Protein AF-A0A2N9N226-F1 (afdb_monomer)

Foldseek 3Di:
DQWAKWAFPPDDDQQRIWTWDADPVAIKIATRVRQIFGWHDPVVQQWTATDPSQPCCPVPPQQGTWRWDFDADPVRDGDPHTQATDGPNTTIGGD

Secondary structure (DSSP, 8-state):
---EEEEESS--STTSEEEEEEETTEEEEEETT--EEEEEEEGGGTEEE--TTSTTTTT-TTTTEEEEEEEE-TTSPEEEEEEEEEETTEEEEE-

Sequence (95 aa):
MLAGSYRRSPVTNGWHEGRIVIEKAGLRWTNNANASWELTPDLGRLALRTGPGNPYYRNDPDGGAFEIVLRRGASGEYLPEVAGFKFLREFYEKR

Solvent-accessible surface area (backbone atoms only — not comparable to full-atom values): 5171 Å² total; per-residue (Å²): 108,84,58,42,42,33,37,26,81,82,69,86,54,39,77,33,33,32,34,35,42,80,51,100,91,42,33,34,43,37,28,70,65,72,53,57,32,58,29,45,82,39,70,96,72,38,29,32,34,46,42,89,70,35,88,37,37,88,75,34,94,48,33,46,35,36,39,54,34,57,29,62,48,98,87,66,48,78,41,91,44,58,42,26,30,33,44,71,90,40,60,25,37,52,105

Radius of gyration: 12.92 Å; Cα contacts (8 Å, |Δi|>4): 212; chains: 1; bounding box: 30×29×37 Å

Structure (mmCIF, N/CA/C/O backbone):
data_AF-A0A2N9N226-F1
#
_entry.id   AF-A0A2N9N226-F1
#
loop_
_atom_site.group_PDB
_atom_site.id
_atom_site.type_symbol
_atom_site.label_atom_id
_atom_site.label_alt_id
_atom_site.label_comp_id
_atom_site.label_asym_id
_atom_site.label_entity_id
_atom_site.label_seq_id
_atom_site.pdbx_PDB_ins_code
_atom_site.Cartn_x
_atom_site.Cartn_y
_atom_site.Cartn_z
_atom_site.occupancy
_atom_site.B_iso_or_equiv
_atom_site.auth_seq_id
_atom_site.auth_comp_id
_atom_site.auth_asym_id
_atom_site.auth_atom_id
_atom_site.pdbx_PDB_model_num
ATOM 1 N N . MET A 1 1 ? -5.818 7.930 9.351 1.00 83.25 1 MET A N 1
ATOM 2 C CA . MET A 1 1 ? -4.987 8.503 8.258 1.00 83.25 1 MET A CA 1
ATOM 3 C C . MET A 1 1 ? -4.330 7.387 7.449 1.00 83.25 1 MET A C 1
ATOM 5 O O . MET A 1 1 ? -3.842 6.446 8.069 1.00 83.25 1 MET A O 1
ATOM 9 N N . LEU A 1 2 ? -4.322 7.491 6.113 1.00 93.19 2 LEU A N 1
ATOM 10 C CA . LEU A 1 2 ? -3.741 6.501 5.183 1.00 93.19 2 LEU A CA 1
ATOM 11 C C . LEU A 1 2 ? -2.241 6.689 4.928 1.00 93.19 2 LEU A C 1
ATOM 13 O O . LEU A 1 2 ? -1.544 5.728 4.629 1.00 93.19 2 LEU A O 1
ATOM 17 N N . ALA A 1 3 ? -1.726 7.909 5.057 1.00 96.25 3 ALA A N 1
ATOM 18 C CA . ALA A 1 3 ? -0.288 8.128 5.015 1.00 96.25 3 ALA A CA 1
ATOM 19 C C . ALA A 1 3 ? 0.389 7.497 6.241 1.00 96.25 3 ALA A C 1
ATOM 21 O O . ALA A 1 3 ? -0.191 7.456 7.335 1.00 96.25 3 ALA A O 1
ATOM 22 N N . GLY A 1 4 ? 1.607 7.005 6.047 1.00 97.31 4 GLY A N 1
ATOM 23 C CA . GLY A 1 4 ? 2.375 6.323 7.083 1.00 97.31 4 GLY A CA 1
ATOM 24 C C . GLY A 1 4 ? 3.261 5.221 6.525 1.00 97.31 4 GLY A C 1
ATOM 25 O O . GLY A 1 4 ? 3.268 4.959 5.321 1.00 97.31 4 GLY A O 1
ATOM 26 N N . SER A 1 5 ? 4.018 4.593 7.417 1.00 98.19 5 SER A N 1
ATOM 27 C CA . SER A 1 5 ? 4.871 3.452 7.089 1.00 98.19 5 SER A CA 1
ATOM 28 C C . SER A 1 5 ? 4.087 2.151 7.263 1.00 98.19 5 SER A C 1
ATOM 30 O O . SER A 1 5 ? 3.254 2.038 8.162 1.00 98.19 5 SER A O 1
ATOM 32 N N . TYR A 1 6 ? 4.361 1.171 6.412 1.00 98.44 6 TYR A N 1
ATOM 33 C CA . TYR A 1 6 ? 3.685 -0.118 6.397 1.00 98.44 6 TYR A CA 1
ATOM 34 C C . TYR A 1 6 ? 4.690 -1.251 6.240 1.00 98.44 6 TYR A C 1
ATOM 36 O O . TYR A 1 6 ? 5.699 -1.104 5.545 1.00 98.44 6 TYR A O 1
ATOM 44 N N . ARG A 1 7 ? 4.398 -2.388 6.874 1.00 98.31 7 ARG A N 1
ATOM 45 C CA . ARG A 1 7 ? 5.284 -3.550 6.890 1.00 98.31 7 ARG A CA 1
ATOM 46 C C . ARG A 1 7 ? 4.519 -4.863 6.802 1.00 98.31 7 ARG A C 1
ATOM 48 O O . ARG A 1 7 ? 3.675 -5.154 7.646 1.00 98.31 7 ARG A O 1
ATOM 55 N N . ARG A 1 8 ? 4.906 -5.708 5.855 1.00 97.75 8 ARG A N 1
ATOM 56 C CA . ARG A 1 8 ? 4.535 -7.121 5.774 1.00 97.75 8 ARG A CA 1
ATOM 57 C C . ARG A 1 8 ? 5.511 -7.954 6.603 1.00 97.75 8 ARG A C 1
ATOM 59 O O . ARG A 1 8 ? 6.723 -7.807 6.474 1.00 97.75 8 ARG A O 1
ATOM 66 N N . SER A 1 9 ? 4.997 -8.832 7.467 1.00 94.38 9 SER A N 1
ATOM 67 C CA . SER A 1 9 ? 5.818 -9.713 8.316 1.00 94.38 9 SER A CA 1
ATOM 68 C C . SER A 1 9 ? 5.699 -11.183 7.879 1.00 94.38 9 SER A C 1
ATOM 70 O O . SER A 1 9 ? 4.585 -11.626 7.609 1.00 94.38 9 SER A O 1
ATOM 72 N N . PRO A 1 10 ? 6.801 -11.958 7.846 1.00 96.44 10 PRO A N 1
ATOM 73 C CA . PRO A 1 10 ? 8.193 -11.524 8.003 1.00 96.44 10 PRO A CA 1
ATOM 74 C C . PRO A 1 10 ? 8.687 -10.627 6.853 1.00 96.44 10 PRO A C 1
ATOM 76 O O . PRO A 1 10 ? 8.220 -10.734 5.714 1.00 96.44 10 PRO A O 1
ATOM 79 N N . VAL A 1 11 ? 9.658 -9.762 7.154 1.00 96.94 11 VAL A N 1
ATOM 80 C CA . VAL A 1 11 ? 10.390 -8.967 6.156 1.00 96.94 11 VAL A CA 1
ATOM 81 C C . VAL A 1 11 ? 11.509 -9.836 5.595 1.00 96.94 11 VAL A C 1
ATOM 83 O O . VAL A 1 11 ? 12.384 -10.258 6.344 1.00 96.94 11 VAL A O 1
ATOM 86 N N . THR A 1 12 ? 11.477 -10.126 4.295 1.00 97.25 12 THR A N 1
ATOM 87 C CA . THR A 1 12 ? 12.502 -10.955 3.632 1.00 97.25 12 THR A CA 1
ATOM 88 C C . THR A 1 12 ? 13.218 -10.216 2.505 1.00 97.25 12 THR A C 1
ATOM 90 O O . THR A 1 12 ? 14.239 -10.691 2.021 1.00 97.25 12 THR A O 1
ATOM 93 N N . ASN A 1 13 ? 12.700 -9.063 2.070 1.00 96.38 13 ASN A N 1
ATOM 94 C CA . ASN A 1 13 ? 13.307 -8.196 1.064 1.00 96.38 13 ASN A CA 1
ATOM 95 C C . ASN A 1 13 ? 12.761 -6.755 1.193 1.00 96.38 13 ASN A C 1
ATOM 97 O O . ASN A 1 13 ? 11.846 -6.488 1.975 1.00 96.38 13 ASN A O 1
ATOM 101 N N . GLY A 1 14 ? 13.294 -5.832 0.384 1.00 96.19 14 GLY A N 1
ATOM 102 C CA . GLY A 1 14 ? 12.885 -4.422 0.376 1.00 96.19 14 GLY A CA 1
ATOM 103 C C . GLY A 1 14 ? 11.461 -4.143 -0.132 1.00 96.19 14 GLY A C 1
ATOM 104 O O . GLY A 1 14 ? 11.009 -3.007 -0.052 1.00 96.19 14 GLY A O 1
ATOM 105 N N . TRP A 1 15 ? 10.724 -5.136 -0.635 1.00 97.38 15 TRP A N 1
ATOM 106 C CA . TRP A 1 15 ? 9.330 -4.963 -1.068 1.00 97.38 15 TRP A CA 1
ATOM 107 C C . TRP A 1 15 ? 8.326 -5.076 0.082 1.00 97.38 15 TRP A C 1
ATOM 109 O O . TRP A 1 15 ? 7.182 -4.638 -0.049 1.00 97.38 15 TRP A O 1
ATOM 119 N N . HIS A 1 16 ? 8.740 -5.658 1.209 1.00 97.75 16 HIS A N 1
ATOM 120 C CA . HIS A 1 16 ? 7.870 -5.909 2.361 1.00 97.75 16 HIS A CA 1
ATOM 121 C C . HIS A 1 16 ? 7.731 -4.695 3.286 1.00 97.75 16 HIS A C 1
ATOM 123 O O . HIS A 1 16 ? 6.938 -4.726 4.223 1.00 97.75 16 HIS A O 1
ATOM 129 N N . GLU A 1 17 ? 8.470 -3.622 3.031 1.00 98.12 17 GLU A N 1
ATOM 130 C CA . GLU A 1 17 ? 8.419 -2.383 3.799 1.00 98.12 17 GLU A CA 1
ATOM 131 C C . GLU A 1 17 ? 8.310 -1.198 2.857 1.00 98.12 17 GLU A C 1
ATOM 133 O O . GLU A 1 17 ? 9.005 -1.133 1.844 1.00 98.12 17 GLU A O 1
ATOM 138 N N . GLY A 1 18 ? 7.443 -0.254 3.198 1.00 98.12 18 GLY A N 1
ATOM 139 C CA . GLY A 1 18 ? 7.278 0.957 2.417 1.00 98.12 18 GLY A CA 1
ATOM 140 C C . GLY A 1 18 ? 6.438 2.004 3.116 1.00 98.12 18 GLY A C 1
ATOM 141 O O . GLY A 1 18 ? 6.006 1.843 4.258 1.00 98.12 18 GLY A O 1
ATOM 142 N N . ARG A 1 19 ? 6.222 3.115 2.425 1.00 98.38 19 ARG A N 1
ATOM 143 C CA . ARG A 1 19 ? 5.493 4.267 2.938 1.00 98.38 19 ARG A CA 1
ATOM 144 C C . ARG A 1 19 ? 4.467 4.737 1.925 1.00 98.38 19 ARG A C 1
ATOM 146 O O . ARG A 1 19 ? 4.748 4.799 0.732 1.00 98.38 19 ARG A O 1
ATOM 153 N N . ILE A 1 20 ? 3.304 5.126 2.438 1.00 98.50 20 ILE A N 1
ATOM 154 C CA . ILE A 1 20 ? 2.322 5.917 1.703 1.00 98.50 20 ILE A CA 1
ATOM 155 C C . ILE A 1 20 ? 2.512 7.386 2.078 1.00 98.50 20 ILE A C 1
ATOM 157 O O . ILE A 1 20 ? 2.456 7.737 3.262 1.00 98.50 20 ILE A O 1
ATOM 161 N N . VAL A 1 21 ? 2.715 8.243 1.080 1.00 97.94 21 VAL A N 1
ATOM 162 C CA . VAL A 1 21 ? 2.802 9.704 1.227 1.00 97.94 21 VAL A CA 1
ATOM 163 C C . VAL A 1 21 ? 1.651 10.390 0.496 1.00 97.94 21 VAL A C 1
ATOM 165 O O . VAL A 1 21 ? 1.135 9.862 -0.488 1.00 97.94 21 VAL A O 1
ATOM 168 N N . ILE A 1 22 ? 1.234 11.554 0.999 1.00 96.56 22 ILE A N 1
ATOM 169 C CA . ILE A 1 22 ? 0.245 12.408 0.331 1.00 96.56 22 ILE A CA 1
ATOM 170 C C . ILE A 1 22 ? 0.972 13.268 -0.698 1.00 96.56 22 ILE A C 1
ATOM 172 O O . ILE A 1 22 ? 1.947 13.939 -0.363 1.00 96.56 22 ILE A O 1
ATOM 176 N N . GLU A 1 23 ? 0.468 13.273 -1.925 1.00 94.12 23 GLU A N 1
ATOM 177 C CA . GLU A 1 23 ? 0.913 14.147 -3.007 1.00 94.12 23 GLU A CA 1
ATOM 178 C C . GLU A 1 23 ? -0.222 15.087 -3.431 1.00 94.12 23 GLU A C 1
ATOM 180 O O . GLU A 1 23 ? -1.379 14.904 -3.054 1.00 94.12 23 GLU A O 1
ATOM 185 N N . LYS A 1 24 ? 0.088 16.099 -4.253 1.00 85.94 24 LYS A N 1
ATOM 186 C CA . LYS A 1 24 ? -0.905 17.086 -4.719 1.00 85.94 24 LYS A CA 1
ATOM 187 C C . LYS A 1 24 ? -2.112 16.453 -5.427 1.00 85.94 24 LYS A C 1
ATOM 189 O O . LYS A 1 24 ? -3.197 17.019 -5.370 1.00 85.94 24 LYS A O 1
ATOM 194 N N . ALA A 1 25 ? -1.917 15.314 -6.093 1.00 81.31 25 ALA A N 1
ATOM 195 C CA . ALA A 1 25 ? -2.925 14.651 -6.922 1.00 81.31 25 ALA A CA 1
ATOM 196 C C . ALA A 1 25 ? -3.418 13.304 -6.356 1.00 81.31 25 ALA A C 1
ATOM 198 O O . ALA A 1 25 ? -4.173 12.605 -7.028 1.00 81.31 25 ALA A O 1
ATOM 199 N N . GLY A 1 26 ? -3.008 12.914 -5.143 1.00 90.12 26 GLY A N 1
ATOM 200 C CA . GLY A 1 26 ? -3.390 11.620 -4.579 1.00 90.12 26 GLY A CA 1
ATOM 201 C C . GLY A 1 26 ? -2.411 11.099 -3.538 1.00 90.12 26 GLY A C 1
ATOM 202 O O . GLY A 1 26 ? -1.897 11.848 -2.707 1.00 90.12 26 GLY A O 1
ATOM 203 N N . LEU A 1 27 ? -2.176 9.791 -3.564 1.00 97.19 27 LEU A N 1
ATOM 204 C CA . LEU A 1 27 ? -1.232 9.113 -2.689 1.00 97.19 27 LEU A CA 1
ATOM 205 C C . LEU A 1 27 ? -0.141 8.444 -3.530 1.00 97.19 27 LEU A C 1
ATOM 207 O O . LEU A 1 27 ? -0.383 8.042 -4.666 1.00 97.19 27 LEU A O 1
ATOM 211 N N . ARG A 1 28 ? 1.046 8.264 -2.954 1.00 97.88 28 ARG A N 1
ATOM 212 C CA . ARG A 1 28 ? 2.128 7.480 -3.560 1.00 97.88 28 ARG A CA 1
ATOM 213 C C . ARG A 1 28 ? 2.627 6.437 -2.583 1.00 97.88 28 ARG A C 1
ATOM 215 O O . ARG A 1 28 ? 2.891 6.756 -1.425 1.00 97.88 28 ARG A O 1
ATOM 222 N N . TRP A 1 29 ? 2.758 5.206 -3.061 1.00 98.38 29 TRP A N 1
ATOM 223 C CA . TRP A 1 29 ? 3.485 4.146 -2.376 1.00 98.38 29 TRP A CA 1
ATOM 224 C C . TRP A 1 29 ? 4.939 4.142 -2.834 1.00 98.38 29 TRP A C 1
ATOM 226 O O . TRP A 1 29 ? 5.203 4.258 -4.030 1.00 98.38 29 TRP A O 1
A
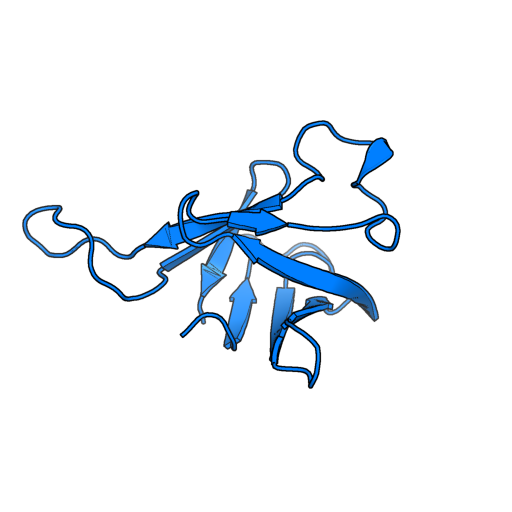TOM 236 N N . THR A 1 30 ? 5.865 3.962 -1.896 1.00 98.50 30 THR A N 1
ATOM 237 C CA . THR A 1 30 ? 7.276 3.681 -2.181 1.00 98.50 30 THR A CA 1
ATOM 238 C C . THR A 1 30 ? 7.779 2.630 -1.205 1.00 98.50 30 THR A C 1
ATOM 240 O O . THR A 1 30 ? 7.645 2.81
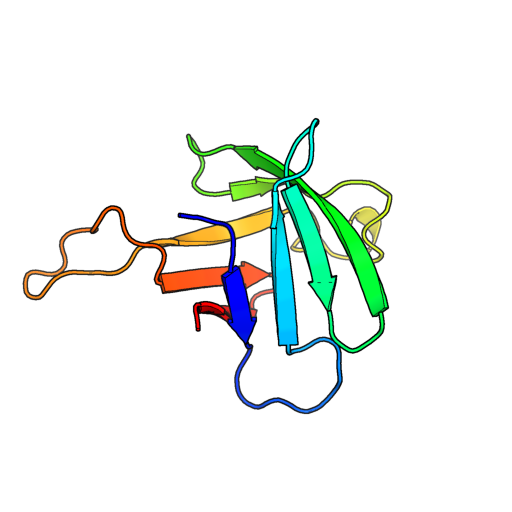7 0.005 1.00 98.50 30 THR A O 1
ATOM 243 N N . ASN A 1 31 ? 8.352 1.538 -1.710 1.00 98.19 31 ASN A N 1
ATOM 244 C CA . ASN A 1 31 ? 8.964 0.500 -0.881 1.00 98.19 31 ASN A CA 1
ATOM 245 C C . ASN A 1 31 ? 10.486 0.684 -0.731 1.00 98.19 31 ASN A C 1
ATOM 247 O O . ASN A 1 31 ? 11.103 1.495 -1.422 1.00 98.19 31 ASN A O 1
ATOM 251 N N . ASN A 1 32 ? 11.104 -0.091 0.159 1.00 98.06 32 ASN A N 1
ATOM 252 C CA . ASN A 1 32 ? 12.551 -0.071 0.406 1.00 98.06 32 ASN A CA 1
ATOM 253 C C . ASN A 1 32 ? 13.383 -0.658 -0.755 1.00 98.06 32 ASN A C 1
ATOM 255 O O . ASN A 1 32 
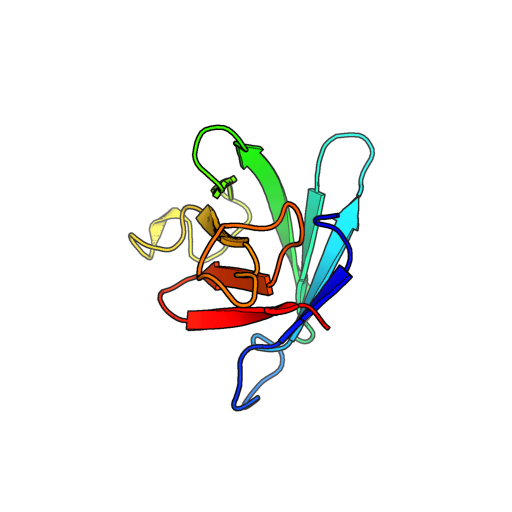? 14.603 -0.524 -0.762 1.00 98.06 32 ASN A O 1
ATOM 259 N N . ALA A 1 33 ? 12.749 -1.286 -1.750 1.00 97.69 33 ALA A N 1
ATOM 260 C CA . ALA A 1 33 ? 13.370 -1.661 -3.022 1.00 97.69 33 ALA A CA 1
ATOM 261 C C . ALA A 1 33 ? 13.315 -0.526 -4.069 1.00 97.69 33 ALA A C 1
ATOM 263 O O . ALA A 1 33 ? 13.641 -0.752 -5.233 1.00 97.69 33 ALA A O 1
ATOM 264 N N . ASN A 1 34 ? 12.906 0.684 -3.665 1.00 97.50 34 ASN A N 1
ATOM 265 C CA . ASN A 1 34 ? 12.710 1.869 -4.506 1.00 97.50 34 ASN A CA 1
ATOM 266 C C . ASN A 1 34 ? 11.631 1.723 -5.591 1.00 97.50 34 ASN A C 1
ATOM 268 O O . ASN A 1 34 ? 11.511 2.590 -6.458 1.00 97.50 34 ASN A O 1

================================

◆ **WORK ITEM**:
Beginning at the line above that contains "ATOM 130 C CA", return each line exactly through the line that contains "ATOM 155 C C", and no others.

◆ **SOLVED EXERCISE**:
ATOM 130 C CA . GLU A 1 17 ? 8.419 -2.383 3.799 1.00 98.12 17 GLU A CA 1
ATOM 131 C C . GLU A 1 17 ? 8.310 -1.198 2.857 1.00 98.12 17 GLU A C 1
ATOM 133 O O . GLU A 1 17 ? 9.005 -1.133 1.844 1.00 98.12 17 GLU A O 1
ATOM 138 N N . GLY A 1 18 ? 7.443 -0.254 3.198 1.00 98.12 18 GLY A N 1
ATOM 139 C CA . GLY A 1 18 ? 7.278 0.957 2.417 1.00 98.12 18 GLY A CA 1
ATOM 140 C C . GLY A 1 18 ? 6.438 2.004 3.116 1.00 98.12 18 GLY A C 1
ATOM 141 O O . GLY A 1 18 ? 6.006 1.843 4.258 1.00 98.12 18 GLY A O 1
ATOM 142 N N . ARG A 1 19 ? 6.222 3.115 2.425 1.00 98.38 19 ARG A N 1
ATOM 143 C CA . ARG A 1 19 ? 5.493 4.267 2.938 1.00 98.38 19 ARG A CA 1
ATOM 144 C C . ARG A 1 19 ? 4.467 4.737 1.925 1.00 98.38 19 ARG A C 1
ATOM 146 O O . ARG A 1 19 ? 4.748 4.799 0.732 1.00 98.38 19 ARG A O 1
ATOM 153 N N . ILE A 1 20 ? 3.304 5.126 2.438 1.00 98.50 20 ILE A N 1
ATOM 154 C CA . ILE A 1 20 ? 2.322 5.917 1.703 1.00 98.50 20 ILE A CA 1
ATOM 155 C C . ILE A 1 20 ? 2.512 7.386 2.078 1.00 98.50 20 ILE A C 1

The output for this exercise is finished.